== Records for the exercise ==
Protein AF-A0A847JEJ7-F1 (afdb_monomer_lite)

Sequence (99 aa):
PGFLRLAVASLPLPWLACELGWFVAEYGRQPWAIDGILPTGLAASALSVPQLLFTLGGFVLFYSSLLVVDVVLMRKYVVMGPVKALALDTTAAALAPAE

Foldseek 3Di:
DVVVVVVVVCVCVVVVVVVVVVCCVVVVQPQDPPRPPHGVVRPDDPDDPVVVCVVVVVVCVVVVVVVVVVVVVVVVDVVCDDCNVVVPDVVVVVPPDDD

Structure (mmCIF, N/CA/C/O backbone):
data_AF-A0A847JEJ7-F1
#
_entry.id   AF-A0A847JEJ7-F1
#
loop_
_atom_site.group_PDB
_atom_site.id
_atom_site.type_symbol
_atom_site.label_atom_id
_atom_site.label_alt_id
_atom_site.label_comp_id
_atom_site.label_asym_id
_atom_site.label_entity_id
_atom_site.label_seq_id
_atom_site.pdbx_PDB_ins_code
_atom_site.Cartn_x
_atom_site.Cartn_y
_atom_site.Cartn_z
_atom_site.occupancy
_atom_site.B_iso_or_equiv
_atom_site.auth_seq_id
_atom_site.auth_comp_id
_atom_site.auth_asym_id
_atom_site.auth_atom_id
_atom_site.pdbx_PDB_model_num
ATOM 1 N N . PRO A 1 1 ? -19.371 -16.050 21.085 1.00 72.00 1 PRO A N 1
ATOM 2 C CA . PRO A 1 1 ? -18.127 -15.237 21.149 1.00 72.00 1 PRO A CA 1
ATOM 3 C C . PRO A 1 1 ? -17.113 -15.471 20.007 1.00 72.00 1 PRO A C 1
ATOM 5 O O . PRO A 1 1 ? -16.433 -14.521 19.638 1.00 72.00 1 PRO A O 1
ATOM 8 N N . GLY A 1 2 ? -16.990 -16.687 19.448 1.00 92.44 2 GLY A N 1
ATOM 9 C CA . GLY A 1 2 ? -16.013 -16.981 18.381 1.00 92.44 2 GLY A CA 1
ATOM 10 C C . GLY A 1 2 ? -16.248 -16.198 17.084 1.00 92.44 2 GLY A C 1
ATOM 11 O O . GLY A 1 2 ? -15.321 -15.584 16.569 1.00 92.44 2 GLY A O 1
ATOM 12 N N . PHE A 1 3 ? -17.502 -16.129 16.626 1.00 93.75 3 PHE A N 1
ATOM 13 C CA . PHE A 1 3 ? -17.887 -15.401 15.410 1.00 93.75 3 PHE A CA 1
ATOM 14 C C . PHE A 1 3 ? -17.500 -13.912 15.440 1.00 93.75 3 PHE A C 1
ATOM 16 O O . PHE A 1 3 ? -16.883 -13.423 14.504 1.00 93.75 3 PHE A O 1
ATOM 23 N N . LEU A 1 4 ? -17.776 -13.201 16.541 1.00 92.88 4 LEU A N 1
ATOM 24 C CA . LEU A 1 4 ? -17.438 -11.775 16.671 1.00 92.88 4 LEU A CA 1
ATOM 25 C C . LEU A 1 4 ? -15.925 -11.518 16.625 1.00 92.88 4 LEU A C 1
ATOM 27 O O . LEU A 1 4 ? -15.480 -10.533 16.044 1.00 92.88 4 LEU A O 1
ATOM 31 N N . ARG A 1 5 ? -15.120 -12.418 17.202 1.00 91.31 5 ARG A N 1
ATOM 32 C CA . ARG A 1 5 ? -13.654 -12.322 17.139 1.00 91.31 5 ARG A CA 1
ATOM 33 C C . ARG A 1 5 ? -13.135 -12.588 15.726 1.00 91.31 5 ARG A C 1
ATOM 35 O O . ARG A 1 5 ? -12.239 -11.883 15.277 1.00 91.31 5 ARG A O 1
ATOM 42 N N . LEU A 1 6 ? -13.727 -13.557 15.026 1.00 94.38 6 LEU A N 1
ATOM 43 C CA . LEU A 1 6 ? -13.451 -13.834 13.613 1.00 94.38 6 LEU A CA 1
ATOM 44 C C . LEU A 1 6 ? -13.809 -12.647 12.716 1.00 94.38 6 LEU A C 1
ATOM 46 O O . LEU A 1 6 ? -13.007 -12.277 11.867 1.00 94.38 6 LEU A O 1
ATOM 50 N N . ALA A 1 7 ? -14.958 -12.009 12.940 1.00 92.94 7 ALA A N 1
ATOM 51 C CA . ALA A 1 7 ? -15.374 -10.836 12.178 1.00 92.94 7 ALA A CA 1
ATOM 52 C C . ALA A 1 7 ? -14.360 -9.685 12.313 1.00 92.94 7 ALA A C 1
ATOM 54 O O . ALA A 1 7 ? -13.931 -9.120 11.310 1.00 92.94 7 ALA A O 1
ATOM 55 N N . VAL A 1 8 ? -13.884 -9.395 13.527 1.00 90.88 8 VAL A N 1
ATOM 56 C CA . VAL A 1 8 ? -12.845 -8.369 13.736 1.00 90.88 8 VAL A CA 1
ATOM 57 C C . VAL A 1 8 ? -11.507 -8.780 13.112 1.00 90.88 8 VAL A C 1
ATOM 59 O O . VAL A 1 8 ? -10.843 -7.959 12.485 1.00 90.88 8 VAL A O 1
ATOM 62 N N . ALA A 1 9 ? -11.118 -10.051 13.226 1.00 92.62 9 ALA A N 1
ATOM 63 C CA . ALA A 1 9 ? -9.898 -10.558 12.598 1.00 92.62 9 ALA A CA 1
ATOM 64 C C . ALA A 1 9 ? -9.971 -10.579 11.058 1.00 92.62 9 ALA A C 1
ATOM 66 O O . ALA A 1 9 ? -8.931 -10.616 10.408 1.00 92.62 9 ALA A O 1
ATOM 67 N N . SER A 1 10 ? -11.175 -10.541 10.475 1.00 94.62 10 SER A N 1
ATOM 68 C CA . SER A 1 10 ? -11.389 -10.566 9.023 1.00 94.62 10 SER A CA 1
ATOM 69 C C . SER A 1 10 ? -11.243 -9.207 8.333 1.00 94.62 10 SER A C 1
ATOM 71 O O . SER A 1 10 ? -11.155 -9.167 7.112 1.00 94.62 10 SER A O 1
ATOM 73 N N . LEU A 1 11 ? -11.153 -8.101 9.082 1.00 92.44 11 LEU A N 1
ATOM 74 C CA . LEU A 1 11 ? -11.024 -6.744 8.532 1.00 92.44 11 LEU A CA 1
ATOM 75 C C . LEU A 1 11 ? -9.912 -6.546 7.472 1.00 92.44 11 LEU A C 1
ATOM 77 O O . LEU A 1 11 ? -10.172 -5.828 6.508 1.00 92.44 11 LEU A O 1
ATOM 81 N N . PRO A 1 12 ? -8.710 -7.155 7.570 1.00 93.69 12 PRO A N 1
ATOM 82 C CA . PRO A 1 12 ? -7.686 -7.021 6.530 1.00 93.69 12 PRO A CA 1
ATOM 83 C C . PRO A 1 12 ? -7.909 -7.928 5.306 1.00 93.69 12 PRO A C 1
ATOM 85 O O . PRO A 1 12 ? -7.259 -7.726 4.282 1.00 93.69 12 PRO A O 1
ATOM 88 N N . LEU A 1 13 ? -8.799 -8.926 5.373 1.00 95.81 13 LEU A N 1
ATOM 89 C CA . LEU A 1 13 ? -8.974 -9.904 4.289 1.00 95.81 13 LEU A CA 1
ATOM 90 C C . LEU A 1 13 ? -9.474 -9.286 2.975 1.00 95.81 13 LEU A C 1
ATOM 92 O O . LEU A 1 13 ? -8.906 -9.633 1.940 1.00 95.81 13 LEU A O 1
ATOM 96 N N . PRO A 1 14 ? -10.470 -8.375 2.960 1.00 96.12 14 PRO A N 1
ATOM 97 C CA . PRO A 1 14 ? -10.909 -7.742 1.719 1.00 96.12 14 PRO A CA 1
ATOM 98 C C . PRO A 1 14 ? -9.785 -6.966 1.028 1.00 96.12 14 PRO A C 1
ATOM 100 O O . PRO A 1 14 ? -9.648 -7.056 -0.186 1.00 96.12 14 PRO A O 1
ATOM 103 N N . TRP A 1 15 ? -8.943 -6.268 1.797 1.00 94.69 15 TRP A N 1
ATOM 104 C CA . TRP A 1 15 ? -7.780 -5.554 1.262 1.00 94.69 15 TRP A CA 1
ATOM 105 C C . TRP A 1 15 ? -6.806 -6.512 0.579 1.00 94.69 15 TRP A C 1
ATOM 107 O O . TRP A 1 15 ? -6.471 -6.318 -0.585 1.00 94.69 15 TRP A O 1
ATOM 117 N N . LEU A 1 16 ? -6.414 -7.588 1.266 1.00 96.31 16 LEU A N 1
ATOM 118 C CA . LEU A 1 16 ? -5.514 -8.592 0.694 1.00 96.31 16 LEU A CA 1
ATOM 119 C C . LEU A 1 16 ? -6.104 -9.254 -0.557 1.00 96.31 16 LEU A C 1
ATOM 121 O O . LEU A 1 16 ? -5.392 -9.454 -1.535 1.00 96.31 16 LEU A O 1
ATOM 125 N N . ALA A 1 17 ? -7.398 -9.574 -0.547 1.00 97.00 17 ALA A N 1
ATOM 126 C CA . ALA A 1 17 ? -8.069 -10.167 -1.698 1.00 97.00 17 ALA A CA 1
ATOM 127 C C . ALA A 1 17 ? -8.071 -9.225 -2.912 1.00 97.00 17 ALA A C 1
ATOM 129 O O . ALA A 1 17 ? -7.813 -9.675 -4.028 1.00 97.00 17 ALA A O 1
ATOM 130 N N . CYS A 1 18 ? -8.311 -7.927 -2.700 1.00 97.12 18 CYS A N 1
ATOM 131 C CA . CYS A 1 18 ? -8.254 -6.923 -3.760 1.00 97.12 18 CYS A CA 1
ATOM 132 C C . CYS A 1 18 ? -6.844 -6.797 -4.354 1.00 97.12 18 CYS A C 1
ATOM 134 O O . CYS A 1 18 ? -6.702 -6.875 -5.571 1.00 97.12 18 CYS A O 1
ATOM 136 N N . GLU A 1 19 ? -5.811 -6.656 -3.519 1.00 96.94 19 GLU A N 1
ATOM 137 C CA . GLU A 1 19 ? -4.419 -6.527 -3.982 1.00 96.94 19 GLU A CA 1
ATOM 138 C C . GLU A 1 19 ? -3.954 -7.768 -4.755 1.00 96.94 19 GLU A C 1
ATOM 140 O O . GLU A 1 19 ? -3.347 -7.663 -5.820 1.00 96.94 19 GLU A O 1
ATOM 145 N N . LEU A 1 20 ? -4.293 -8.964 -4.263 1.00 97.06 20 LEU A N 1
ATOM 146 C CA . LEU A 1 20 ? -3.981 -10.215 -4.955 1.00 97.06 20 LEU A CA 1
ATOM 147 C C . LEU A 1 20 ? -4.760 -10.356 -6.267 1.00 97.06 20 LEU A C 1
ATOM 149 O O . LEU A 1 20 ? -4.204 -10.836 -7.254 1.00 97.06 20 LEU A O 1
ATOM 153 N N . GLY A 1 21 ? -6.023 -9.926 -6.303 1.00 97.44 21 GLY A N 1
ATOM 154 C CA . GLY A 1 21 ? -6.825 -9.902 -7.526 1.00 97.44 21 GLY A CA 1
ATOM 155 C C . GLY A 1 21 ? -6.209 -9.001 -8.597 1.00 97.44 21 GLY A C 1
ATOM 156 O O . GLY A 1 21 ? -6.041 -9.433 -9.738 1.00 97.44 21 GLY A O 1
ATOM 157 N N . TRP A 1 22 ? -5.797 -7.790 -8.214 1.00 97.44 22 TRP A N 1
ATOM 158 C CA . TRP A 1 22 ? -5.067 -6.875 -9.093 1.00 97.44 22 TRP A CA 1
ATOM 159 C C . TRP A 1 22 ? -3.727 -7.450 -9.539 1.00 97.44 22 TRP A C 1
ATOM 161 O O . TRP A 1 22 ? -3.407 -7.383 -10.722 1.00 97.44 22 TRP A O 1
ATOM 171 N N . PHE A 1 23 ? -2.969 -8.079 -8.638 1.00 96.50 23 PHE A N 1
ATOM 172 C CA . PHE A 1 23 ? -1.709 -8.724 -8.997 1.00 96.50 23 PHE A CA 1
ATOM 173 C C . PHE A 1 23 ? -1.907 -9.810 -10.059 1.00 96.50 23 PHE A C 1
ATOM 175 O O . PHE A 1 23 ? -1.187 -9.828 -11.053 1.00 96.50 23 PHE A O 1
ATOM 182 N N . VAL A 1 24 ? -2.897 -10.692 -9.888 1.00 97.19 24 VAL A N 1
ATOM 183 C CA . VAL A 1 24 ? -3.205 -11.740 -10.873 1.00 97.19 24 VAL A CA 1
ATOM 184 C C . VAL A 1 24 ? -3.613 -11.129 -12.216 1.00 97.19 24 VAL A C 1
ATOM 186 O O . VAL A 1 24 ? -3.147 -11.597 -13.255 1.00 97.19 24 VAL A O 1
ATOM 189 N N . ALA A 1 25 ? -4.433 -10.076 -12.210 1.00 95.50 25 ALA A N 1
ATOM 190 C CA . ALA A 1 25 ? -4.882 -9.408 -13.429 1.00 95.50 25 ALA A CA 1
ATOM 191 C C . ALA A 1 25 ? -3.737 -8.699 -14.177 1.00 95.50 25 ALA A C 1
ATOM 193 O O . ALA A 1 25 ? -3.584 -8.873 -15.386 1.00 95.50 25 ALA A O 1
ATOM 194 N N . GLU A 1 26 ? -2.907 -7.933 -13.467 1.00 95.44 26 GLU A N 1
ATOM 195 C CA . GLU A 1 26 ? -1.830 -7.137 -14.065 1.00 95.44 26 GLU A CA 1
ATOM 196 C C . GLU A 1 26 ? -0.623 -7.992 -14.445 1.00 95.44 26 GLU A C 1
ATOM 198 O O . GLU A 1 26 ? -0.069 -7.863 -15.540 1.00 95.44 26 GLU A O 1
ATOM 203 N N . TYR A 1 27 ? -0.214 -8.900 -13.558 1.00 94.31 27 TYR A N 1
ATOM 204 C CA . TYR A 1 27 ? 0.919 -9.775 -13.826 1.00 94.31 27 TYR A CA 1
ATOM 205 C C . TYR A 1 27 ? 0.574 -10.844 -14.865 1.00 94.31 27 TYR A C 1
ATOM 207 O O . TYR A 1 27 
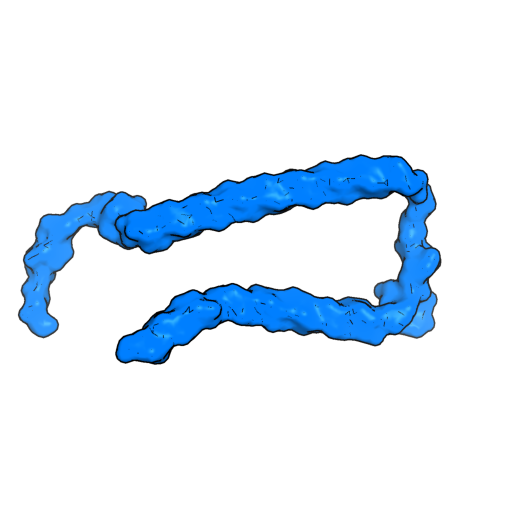? 1.416 -11.176 -15.695 1.00 94.31 27 TYR A O 1
ATOM 215 N N . GLY A 1 28 ? -0.671 -11.330 -14.894 1.00 93.81 28 GLY A N 1
ATOM 216 C CA . GLY A 1 28 ? -1.141 -12.281 -15.907 1.00 93.81 28 GLY A CA 1
ATOM 217 C C . GLY A 1 28 ? -1.093 -11.738 -17.339 1.00 93.81 28 GLY A C 1
ATOM 218 O O . GLY A 1 28 ? -1.087 -12.514 -18.289 1.00 93.81 28 GLY A O 1
ATOM 219 N N . ARG A 1 29 ? -1.016 -10.413 -17.497 1.00 94.75 29 ARG A N 1
ATOM 220 C CA . ARG A 1 29 ? -0.905 -9.733 -18.790 1.00 94.75 29 ARG A CA 1
ATOM 221 C C . ARG A 1 29 ? 0.540 -9.529 -19.251 1.00 94.75 29 ARG A C 1
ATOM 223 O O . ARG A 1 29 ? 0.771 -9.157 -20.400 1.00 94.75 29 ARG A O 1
===
(Directions for this task): Please, from the entries above, set down exactly the lines from the one containing "ATOM 12 N N" through the one containing "ATOM 51 C CA", and only those.

(Solution below):
ATOM 12 N N . PHE A 1 3 ? -17.502 -16.129 16.626 1.00 93.75 3 PHE A N 1
ATOM 13 C CA . PHE A 1 3 ? -17.887 -15.401 15.410 1.00 93.75 3 PHE A CA 1
ATOM 14 C C . PHE A 1 3 ? -17.500 -13.912 15.440 1.00 93.75 3 PHE A C 1
ATOM 16 O O . PHE A 1 3 ? -16.883 -13.423 14.504 1.00 93.75 3 PHE A O 1
ATOM 23 N N . LEU A 1 4 ? -17.776 -13.201 16.541 1.00 92.88 4 LEU A N 1
ATOM 24 C CA . LEU A 1 4 ? -17.438 -11.775 16.671 1.00 92.88 4 LEU A CA 1
ATOM 25 C C . LEU A 1 4 ? -15.925 -11.518 16.625 1.00 92.88 4 LEU A C 1
ATOM 27 O O . LEU A 1 4 ? -15.480 -10.533 16.044 1.00 92.88 4 LEU A O 1
ATOM 31 N N . ARG A 1 5 ? -15.120 -12.418 17.202 1.00 91.31 5 ARG A N 1
ATOM 32 C CA . ARG A 1 5 ? -13.654 -12.322 17.139 1.00 91.31 5 ARG A CA 1
ATOM 33 C C . ARG A 1 5 ? -13.135 -12.588 15.726 1.00 91.31 5 ARG A C 1
ATOM 35 O O . ARG A 1 5 ? -12.239 -11.883 15.277 1.00 91.31 5 ARG A O 1
ATOM 42 N N . LEU A 1 6 ? -13.727 -13.557 15.026 1.00 94.38 6 LEU A N 1
ATOM 43 C CA . LEU A 1 6 ? -13.451 -13.834 13.613 1.00 94.38 6 LEU A CA 1
ATOM 44 C C . LEU A 1 6 ? -13.809 -12.647 12.716 1.00 94.38 6 LEU A C 1
ATOM 46 O O . LEU A 1 6 ? -13.007 -12.277 11.867 1.00 94.38 6 LEU A O 1
ATOM 50 N N . ALA A 1 7 ? -14.958 -12.009 12.940 1.00 92.94 7 ALA A N 1
ATOM 51 C CA . ALA A 1 7 ? -15.374 -10.836 12.178 1.00 92.94 7 ALA A CA 1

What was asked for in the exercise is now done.